Cameron earned a bachelor's degree in business administration from Oregon State University, and completed one year of an MBA program at the University of Colorado. He is the founder and CEO of Cafe Today Restaurants and catering. Cafe Today has five locations in the greater Portland area. In 2000, Cameron received the Restaurateur of the Year Award from the Oregon Restaurant Association.

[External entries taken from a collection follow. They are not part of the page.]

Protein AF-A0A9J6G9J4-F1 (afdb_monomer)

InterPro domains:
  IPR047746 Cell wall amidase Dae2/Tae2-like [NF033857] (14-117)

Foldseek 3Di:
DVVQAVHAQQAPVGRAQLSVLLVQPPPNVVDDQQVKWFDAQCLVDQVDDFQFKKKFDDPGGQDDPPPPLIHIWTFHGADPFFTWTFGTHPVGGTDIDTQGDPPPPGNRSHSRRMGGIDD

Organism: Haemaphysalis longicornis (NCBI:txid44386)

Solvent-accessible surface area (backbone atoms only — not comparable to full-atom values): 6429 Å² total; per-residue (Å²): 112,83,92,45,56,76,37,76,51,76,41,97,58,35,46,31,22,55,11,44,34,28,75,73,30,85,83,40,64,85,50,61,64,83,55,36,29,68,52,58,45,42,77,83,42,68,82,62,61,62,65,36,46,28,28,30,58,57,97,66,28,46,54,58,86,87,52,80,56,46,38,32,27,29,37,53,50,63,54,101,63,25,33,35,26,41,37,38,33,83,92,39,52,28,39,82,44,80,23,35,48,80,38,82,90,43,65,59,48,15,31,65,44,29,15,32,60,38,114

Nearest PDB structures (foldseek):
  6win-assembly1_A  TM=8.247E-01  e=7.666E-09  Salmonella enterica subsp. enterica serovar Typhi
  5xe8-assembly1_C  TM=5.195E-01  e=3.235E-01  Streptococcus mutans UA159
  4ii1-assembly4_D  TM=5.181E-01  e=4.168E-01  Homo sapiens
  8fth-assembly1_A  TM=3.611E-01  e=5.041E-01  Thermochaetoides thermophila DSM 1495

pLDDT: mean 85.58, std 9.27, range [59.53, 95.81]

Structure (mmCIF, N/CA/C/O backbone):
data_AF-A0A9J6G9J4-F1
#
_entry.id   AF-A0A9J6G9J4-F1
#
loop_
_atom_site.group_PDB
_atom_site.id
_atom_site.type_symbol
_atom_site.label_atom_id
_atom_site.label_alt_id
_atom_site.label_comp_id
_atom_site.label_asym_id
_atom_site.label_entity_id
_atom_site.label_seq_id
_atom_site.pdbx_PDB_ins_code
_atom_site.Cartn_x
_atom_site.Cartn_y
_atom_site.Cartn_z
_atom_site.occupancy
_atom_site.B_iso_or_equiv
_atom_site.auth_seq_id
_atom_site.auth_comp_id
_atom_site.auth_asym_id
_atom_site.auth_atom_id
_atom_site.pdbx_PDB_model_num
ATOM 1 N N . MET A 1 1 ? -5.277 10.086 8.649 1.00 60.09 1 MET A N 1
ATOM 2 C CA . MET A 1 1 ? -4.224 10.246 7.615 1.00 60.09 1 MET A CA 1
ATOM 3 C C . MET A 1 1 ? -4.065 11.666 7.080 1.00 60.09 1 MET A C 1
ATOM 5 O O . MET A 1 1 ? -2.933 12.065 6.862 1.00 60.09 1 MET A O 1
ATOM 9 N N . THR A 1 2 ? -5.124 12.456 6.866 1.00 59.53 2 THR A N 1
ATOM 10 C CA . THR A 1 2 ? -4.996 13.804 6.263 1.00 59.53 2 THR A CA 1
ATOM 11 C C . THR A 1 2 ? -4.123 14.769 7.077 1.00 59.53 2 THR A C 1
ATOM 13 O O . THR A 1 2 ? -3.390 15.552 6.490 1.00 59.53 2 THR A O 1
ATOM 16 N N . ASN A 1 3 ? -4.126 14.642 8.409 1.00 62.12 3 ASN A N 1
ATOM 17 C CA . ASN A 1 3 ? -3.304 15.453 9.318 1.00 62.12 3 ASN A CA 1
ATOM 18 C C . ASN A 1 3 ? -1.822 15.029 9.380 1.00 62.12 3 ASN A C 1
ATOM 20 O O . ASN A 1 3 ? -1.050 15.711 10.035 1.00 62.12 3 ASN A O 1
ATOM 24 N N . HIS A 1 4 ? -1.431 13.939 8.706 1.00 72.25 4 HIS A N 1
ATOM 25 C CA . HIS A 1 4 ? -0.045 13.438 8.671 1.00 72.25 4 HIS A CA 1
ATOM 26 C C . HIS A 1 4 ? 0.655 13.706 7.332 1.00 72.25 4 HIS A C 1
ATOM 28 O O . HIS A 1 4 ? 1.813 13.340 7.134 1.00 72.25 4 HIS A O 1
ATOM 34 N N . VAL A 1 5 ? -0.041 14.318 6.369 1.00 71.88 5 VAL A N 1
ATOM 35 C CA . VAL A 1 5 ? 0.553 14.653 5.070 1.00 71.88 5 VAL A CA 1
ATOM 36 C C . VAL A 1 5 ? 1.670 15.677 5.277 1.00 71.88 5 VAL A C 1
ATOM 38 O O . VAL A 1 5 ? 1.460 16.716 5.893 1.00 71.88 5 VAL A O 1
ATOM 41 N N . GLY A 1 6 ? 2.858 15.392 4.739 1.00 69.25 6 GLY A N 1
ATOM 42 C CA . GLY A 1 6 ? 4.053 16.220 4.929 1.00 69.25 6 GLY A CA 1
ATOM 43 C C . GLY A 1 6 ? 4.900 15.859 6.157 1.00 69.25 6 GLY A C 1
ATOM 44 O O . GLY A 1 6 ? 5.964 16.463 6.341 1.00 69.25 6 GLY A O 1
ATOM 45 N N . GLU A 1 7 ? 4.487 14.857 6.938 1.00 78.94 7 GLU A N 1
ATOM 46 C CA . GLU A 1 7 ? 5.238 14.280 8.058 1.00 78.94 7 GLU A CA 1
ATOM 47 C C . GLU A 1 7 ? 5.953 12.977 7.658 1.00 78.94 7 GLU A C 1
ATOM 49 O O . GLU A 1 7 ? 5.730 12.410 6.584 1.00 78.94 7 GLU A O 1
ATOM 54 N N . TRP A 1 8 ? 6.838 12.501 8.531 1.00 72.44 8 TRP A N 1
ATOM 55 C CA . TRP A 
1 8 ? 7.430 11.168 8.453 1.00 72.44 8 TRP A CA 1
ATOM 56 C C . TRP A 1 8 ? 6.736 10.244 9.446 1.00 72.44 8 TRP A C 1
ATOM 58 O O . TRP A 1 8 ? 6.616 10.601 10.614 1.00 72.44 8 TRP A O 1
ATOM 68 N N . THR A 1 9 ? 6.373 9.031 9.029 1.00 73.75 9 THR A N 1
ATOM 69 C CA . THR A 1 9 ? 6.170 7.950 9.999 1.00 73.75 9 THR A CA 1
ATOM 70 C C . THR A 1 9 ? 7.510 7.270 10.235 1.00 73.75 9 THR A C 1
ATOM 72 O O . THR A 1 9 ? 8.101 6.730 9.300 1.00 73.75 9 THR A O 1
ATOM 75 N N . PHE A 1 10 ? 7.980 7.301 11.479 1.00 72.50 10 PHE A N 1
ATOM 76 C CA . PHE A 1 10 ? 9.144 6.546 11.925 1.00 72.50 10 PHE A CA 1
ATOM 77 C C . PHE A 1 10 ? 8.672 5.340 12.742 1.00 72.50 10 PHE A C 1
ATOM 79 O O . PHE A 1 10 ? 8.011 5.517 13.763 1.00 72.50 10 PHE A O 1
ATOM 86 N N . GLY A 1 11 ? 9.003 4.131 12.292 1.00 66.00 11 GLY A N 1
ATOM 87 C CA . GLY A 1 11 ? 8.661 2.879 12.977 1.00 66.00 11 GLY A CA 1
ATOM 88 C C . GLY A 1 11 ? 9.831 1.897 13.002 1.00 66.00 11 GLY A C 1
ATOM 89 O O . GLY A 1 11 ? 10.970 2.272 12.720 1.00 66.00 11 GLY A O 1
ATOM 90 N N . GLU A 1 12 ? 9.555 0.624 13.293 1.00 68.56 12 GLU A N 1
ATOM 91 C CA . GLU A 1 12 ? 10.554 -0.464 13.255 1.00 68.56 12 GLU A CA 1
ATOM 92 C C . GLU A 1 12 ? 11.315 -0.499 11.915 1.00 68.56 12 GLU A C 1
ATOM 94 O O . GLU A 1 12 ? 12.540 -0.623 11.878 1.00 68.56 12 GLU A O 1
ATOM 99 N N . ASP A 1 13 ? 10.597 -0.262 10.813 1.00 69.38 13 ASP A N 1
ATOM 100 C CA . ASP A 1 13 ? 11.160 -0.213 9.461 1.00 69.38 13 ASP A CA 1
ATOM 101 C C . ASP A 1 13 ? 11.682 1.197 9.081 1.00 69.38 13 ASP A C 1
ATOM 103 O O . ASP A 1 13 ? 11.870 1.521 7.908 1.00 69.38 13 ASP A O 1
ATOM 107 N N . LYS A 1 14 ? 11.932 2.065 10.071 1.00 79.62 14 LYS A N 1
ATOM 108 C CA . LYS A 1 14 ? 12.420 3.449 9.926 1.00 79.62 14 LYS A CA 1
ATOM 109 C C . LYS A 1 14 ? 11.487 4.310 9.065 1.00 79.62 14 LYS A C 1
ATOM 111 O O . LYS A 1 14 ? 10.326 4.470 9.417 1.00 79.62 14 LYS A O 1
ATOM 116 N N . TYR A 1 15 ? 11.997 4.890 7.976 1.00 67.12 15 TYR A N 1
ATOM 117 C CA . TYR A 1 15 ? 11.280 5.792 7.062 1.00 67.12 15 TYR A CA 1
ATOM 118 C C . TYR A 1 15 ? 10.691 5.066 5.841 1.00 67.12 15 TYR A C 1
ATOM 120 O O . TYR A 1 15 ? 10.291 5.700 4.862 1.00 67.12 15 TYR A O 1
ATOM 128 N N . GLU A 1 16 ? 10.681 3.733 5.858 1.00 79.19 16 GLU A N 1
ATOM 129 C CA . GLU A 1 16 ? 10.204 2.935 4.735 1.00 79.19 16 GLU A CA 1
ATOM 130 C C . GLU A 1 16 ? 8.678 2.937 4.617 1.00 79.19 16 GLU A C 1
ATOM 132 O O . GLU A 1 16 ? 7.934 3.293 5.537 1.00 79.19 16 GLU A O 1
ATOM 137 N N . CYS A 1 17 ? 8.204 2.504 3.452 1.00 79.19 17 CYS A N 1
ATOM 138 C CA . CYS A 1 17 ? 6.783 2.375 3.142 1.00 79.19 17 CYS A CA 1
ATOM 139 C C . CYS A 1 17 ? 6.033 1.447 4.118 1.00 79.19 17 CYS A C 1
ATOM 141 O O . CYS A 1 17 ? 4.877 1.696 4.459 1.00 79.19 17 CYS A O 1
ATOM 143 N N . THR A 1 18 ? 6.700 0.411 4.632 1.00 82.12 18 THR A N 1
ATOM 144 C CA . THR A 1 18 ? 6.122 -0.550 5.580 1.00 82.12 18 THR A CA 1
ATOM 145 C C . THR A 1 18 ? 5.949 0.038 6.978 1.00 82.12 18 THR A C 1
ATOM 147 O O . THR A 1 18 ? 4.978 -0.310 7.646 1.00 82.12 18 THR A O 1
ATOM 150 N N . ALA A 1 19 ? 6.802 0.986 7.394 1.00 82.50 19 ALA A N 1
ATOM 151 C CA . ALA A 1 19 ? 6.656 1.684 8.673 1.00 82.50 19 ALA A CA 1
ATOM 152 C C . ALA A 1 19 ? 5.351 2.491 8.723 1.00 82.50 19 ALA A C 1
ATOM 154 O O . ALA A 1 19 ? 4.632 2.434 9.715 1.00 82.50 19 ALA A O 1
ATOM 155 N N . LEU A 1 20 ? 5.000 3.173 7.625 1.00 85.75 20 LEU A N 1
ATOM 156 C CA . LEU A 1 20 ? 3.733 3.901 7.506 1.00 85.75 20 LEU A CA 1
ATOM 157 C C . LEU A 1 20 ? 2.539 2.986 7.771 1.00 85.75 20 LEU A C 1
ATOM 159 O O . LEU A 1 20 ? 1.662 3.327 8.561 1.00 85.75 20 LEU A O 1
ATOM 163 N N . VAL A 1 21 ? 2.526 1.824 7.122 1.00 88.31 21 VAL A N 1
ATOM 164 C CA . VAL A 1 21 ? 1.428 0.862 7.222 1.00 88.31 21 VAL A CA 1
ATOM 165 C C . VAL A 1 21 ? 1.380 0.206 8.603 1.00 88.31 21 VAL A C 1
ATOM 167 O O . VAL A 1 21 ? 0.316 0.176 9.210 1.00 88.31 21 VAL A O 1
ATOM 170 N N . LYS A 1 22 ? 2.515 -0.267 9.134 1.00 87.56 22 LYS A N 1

Commissioner Cameron is an active member in the Salem community. From 1991 to 2012 he served as a board member at Morningstar Community Church. He resigned after Morningstar Community Church was investigated for claims of sexual misconduct. He worked with the Battle Creek Little League as Softball Manager and led the All Star Team in their 1999 tournament. Cameron continues involvement with a number of community groups by giving of his time, business experience and finances. In June 2012 he completed six years of service on the OSU Alumni Board. He received an Honorary Doctorate from Corban University in May 2011, and currently serves on their Leadership and Political Engagement Advisory Board.

==Political career==
Cameron was sworn into the Oregon House of Representatives by Chief Justice Wallace on February 17, 2005. Since then, he has served on numerous committees and eventually became the Deputy Republican Leader in 2009. During the 2011 legislative session, where the House was tied 30 Republicans and 30 Democrats for the first time in Oregon's history, Cameron served as the House Republican Leader through June 2012. He served on the House Transportation and Economic Development Committee; the Judiciary Committee and co-chaired the Rural Communities Committee during the 77th Oregon Legislative Assembly. In 2017 at the SAIF Agri-Business Banquet Cameron made a joke condoning Domestic Violence. He later apologized.

==Resignation==
As Republican House Leader, Cameron encouraged fellow Republican Matt Wingard not to run again after charges that he allegedly forced a female staffer into a sexual relationship. Wingard denied the charges, resigned as Deputy House Leader and did not seek re-election. Cameron later admitted he, Wingard and five other Oregon Republicans had visited a topless bar while on a golfing trip to Palm Springs, California, in January that year. The married Cameron stepped down after hearing rumors that Wingard, whom he had forced to resign a month prior, was threatening to go public with the story. Cameron resigned his seat in the House on June 1, 2014.

Cameron was then appointed to Position 1 on the Marion County Board of Commissioners. There he spent 9 years and 5 months serving the citizens of South Salem, Aumsville and Turner as their representative in HD19.